What to work on:
Somewhere below are a line with "ATOM 89 O O . GLY" and a later line with "ATOM 99 N N". Output exactly those lines and all lines between them.

Data excerpts:
------
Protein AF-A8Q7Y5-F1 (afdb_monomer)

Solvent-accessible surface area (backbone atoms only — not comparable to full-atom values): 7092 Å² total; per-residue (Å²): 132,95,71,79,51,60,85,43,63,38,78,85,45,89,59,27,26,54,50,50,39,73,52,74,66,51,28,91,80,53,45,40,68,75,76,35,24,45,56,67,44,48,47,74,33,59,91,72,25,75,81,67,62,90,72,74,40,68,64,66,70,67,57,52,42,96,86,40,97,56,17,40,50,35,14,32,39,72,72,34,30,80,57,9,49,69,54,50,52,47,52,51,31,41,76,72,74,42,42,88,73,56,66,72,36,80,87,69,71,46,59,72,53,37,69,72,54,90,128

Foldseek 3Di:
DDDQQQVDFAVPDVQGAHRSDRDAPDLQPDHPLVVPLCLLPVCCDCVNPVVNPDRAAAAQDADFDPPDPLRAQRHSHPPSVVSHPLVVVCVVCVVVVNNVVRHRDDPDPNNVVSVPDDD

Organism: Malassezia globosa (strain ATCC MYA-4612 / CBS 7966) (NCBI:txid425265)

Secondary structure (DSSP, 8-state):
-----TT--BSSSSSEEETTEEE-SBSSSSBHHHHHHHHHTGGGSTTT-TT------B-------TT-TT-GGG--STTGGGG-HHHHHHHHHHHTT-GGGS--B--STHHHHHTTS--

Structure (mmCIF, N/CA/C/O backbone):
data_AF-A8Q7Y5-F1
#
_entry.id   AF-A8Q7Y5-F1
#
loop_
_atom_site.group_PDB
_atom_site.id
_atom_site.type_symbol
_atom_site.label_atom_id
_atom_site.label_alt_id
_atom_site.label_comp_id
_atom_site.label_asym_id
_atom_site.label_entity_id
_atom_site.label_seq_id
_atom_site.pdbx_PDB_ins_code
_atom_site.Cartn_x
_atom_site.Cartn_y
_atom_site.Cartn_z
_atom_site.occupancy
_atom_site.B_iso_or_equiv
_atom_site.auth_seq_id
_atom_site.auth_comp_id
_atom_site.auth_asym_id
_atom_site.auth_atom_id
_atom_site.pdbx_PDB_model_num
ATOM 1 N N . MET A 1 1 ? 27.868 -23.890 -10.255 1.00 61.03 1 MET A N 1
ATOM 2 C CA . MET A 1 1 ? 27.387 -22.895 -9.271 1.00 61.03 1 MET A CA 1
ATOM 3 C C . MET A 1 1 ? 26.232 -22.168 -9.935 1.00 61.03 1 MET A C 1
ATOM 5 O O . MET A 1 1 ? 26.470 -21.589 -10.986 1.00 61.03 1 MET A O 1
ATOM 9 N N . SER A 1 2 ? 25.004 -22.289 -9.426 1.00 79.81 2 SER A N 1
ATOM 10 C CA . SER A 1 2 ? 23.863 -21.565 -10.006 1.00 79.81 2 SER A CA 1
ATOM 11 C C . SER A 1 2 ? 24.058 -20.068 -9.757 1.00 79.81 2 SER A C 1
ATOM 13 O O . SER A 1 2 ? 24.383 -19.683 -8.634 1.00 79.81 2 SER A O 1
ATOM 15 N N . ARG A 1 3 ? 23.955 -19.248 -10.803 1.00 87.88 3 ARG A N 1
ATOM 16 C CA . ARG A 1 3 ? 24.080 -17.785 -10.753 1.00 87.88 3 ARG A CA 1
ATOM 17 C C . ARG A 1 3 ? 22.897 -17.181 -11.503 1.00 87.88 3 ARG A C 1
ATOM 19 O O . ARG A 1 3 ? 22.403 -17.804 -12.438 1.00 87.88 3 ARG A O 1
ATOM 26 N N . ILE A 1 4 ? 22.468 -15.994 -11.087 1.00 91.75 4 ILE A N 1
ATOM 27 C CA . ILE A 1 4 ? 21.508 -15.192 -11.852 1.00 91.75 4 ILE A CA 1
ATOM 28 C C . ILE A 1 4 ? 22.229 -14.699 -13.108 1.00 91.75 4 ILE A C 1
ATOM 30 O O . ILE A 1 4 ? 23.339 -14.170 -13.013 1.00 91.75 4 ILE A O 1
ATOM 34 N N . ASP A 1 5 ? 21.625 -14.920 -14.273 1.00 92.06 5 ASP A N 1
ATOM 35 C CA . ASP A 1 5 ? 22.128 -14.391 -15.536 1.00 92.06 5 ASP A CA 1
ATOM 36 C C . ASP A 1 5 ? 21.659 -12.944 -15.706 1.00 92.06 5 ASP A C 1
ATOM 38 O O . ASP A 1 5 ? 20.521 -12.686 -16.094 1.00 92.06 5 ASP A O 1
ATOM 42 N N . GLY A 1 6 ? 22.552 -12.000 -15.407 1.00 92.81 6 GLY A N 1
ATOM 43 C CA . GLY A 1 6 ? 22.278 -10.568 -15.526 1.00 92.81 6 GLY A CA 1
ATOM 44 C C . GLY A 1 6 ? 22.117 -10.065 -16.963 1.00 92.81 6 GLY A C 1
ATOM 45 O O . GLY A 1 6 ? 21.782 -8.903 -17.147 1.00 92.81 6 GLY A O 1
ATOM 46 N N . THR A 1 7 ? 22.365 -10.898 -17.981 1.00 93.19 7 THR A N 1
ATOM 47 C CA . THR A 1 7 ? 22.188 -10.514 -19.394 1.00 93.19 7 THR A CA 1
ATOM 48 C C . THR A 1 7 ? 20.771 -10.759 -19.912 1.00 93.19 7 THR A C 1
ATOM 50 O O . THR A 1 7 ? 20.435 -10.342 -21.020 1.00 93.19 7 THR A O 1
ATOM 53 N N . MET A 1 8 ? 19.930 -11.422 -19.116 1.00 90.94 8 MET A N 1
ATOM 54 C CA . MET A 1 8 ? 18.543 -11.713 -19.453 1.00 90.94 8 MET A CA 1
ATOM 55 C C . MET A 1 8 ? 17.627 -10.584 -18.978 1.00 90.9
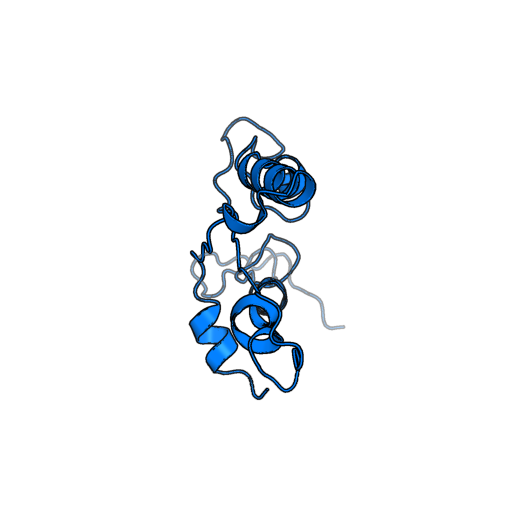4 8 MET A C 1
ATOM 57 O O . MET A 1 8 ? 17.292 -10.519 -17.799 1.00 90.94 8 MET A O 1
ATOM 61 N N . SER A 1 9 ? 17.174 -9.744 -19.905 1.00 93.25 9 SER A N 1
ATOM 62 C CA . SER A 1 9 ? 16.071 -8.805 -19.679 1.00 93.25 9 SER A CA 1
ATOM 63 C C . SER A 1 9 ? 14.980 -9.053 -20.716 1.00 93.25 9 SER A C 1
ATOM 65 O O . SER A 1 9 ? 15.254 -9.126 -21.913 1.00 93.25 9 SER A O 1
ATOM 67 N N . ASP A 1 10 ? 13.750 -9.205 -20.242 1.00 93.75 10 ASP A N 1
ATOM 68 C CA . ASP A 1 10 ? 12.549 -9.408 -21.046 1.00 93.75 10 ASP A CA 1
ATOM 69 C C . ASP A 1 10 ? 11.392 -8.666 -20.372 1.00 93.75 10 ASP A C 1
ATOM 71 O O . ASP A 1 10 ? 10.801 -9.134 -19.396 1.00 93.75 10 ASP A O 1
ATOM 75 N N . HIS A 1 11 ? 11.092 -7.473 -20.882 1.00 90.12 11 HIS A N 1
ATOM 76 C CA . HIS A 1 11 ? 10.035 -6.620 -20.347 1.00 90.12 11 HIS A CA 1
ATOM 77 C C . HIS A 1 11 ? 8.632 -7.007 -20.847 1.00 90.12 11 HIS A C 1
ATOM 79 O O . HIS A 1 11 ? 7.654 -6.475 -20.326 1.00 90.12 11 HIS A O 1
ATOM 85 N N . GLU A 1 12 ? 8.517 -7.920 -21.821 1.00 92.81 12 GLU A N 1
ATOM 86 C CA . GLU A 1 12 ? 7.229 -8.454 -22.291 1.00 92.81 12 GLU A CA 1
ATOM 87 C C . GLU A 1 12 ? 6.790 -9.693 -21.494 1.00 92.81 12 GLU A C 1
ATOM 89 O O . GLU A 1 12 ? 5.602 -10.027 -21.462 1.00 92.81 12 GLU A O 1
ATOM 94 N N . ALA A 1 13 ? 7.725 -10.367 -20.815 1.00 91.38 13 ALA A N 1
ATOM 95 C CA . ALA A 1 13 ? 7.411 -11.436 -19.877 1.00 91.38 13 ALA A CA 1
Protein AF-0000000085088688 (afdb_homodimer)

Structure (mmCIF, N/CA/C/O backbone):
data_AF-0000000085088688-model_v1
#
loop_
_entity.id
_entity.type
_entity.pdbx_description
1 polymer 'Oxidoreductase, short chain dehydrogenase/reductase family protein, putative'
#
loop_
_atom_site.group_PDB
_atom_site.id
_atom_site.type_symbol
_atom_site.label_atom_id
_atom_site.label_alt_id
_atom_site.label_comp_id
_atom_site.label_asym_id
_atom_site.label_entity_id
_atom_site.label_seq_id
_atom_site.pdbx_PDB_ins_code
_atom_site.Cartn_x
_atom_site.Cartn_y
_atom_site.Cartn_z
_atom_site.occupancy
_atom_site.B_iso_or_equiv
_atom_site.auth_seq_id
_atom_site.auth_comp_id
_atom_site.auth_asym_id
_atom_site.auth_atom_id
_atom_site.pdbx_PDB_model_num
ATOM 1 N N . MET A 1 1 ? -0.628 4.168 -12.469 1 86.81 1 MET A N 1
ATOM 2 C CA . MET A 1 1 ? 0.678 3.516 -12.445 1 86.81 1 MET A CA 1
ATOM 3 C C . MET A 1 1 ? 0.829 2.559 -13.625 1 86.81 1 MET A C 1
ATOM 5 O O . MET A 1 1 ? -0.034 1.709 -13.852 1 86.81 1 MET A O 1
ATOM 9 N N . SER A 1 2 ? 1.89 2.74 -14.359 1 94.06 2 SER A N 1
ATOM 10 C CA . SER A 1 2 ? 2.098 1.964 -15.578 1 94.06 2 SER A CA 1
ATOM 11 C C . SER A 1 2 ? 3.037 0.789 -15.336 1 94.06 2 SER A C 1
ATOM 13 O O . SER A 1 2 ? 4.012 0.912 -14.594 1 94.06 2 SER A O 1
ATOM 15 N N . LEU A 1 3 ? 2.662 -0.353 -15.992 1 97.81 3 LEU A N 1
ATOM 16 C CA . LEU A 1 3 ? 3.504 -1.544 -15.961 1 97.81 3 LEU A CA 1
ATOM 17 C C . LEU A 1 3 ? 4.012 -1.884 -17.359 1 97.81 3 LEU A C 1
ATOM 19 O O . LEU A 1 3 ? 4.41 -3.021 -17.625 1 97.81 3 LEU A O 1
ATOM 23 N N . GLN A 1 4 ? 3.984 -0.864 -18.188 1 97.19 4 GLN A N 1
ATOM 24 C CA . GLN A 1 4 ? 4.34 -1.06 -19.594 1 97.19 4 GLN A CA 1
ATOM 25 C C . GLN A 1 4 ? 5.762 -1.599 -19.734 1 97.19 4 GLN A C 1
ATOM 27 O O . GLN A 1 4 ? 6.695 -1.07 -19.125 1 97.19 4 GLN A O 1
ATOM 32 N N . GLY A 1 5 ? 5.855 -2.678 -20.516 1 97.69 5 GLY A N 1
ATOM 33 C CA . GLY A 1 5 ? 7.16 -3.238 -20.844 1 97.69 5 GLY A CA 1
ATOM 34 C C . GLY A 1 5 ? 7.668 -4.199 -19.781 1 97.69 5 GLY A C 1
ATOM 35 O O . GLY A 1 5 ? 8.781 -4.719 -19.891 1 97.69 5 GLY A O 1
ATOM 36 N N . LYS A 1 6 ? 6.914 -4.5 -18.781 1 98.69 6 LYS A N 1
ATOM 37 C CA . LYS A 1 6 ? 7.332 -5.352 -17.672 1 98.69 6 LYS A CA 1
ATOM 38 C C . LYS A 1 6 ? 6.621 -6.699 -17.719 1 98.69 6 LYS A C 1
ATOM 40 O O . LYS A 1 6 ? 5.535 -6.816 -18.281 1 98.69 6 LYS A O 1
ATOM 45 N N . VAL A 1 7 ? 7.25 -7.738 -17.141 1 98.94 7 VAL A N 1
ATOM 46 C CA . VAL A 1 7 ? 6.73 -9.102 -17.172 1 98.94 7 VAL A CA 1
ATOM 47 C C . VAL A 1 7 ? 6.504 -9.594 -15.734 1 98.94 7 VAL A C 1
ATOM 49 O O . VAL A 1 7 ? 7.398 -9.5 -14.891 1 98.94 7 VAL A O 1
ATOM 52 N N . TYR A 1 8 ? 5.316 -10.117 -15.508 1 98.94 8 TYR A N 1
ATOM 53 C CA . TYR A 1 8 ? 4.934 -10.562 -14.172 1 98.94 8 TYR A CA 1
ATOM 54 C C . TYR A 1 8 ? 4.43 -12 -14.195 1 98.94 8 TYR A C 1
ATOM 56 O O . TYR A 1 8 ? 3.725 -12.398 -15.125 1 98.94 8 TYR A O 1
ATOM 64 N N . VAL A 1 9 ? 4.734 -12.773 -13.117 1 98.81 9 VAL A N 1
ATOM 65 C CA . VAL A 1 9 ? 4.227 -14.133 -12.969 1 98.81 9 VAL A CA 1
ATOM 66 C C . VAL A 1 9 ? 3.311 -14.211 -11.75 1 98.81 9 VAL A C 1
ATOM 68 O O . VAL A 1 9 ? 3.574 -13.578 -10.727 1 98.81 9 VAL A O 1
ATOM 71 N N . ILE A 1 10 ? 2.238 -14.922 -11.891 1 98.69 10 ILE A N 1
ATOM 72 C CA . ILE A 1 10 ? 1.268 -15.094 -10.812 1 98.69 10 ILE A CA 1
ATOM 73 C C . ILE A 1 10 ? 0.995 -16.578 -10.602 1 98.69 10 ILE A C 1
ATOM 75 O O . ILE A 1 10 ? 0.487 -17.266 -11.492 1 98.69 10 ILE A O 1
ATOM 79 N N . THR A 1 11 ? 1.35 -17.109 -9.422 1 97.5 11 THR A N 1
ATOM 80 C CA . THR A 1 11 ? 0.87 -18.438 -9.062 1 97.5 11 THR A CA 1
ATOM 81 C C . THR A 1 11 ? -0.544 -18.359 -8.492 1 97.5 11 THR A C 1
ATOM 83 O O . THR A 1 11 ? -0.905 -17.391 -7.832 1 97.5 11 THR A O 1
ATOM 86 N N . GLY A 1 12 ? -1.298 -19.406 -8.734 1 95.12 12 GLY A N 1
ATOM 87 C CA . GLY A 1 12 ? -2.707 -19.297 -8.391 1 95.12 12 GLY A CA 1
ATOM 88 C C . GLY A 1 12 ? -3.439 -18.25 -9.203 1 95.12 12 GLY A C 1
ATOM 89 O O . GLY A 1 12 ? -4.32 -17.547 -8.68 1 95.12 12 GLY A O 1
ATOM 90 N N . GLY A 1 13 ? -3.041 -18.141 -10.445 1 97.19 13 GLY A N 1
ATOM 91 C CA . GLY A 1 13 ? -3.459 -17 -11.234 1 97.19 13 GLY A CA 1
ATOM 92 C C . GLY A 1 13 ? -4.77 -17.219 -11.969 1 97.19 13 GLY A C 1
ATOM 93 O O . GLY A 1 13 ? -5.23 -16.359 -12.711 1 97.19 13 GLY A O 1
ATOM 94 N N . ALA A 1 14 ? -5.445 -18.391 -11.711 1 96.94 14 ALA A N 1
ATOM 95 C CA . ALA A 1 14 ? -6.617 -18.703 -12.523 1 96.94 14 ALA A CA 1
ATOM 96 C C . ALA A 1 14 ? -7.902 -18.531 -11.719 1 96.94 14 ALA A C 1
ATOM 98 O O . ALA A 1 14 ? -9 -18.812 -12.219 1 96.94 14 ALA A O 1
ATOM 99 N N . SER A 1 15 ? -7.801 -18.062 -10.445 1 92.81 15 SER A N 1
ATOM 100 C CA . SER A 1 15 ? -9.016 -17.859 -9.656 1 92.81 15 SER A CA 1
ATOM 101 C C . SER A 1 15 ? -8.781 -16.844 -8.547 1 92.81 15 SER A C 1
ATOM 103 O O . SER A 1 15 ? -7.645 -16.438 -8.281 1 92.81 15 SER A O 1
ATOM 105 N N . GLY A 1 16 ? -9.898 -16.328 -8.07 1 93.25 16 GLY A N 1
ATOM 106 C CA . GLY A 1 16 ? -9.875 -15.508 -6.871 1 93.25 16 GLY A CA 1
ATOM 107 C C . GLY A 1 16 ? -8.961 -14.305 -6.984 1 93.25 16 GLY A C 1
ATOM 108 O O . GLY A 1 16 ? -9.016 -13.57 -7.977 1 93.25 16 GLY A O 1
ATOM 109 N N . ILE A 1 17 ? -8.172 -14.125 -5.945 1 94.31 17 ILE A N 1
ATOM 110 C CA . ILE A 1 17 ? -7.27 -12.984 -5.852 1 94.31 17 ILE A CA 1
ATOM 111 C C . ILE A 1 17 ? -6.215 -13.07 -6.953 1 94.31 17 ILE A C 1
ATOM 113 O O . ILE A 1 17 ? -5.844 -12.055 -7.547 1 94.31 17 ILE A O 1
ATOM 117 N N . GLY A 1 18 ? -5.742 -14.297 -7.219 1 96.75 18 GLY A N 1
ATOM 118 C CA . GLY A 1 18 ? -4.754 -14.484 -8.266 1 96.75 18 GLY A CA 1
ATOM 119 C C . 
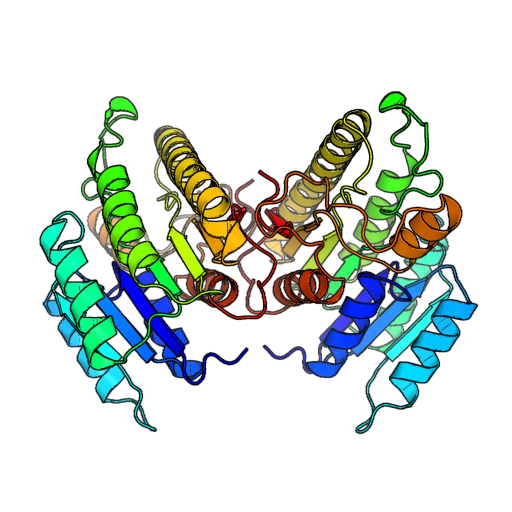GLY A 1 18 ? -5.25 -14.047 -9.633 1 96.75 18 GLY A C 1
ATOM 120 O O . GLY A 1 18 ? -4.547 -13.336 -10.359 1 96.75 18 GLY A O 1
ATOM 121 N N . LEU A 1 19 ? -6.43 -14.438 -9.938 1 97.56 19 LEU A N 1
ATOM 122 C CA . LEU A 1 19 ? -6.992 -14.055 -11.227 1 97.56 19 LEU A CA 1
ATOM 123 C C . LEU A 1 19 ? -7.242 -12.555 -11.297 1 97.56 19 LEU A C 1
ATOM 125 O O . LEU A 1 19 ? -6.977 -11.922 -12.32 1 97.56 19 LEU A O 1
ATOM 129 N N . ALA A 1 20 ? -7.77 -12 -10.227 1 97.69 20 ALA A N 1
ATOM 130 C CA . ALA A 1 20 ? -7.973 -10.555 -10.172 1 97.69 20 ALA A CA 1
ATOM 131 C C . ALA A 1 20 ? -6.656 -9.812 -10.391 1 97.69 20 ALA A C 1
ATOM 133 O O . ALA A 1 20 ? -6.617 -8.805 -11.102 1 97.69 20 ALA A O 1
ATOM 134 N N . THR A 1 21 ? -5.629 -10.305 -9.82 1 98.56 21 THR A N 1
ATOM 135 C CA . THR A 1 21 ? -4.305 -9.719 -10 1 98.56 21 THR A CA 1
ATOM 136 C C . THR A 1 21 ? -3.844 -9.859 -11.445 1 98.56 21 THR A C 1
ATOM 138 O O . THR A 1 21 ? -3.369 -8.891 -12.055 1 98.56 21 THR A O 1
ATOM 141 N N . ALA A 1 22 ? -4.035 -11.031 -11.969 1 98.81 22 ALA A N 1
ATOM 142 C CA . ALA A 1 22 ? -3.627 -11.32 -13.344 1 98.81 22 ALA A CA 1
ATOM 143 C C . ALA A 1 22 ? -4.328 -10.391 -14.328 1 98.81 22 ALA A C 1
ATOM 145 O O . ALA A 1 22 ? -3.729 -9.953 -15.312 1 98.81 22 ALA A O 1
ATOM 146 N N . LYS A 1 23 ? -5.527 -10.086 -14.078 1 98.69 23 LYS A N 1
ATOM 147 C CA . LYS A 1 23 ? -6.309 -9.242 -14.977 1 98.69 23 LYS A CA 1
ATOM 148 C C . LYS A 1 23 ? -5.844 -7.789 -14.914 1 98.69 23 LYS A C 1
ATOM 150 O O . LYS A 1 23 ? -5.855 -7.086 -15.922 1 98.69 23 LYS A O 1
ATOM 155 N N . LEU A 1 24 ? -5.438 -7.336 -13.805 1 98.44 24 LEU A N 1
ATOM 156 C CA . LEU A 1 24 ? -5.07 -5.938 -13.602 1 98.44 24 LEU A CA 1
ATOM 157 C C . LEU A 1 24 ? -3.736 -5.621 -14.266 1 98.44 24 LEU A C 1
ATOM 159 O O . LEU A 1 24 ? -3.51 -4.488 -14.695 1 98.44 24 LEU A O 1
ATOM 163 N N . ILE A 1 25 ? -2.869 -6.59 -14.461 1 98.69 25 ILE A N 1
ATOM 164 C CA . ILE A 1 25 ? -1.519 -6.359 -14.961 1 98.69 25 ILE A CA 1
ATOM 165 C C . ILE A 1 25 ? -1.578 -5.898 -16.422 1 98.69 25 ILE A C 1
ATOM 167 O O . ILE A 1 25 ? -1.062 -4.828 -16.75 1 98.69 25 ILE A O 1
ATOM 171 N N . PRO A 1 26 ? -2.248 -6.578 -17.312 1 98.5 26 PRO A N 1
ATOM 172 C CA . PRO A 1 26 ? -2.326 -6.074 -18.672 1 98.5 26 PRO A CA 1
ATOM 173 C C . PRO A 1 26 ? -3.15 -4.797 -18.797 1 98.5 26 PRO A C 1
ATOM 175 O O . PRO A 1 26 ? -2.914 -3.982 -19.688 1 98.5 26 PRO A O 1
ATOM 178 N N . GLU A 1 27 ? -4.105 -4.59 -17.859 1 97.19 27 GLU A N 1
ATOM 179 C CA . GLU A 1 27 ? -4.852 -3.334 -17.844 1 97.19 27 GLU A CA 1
------
Completed exercise:
ATOM 89 O O . GLY A 1 12 ? -4.32 -17.547 -8.68 1 95.12 12 GLY A O 1
ATOM 90 N N . GLY A 1 13 ? -3.041 -18.141 -10.445 1 97.19 13 GLY A N 1
ATOM 91 C CA . GLY A 1 13 ? -3.459 -17 -11.234 1 97.19 13 GLY A CA 1
ATOM 92 C C . GLY A 1 13 ? -4.77 -17.219 -11.969 1 97.19 13 GLY A C 1
ATOM 93 O O . GLY A 1 13 ? -5.23 -16.359 -12.711 1 97.19 13 GLY A O 1
ATOM 94 N N . ALA A 1 14 ? -5.445 -18.391 -11.711 1 96.94 14 ALA A N 1
ATOM 95 C CA . ALA A 1 14 ? -6.617 -18.703 -12.523 1 96.94 14 ALA A CA 1
ATOM 96 C C . ALA A 1 14 ? -7.902 -18.531 -11.719 1 96.94 14 ALA A C 1
ATOM 98 O O . ALA A 1 14 ? -9 -18.812 -12.219 1 96.94 14 ALA A O 1
ATOM 99 N N . SER A 1 15 ? -7.801 -18.062 -10.445 1 92.81 15 SER A N 1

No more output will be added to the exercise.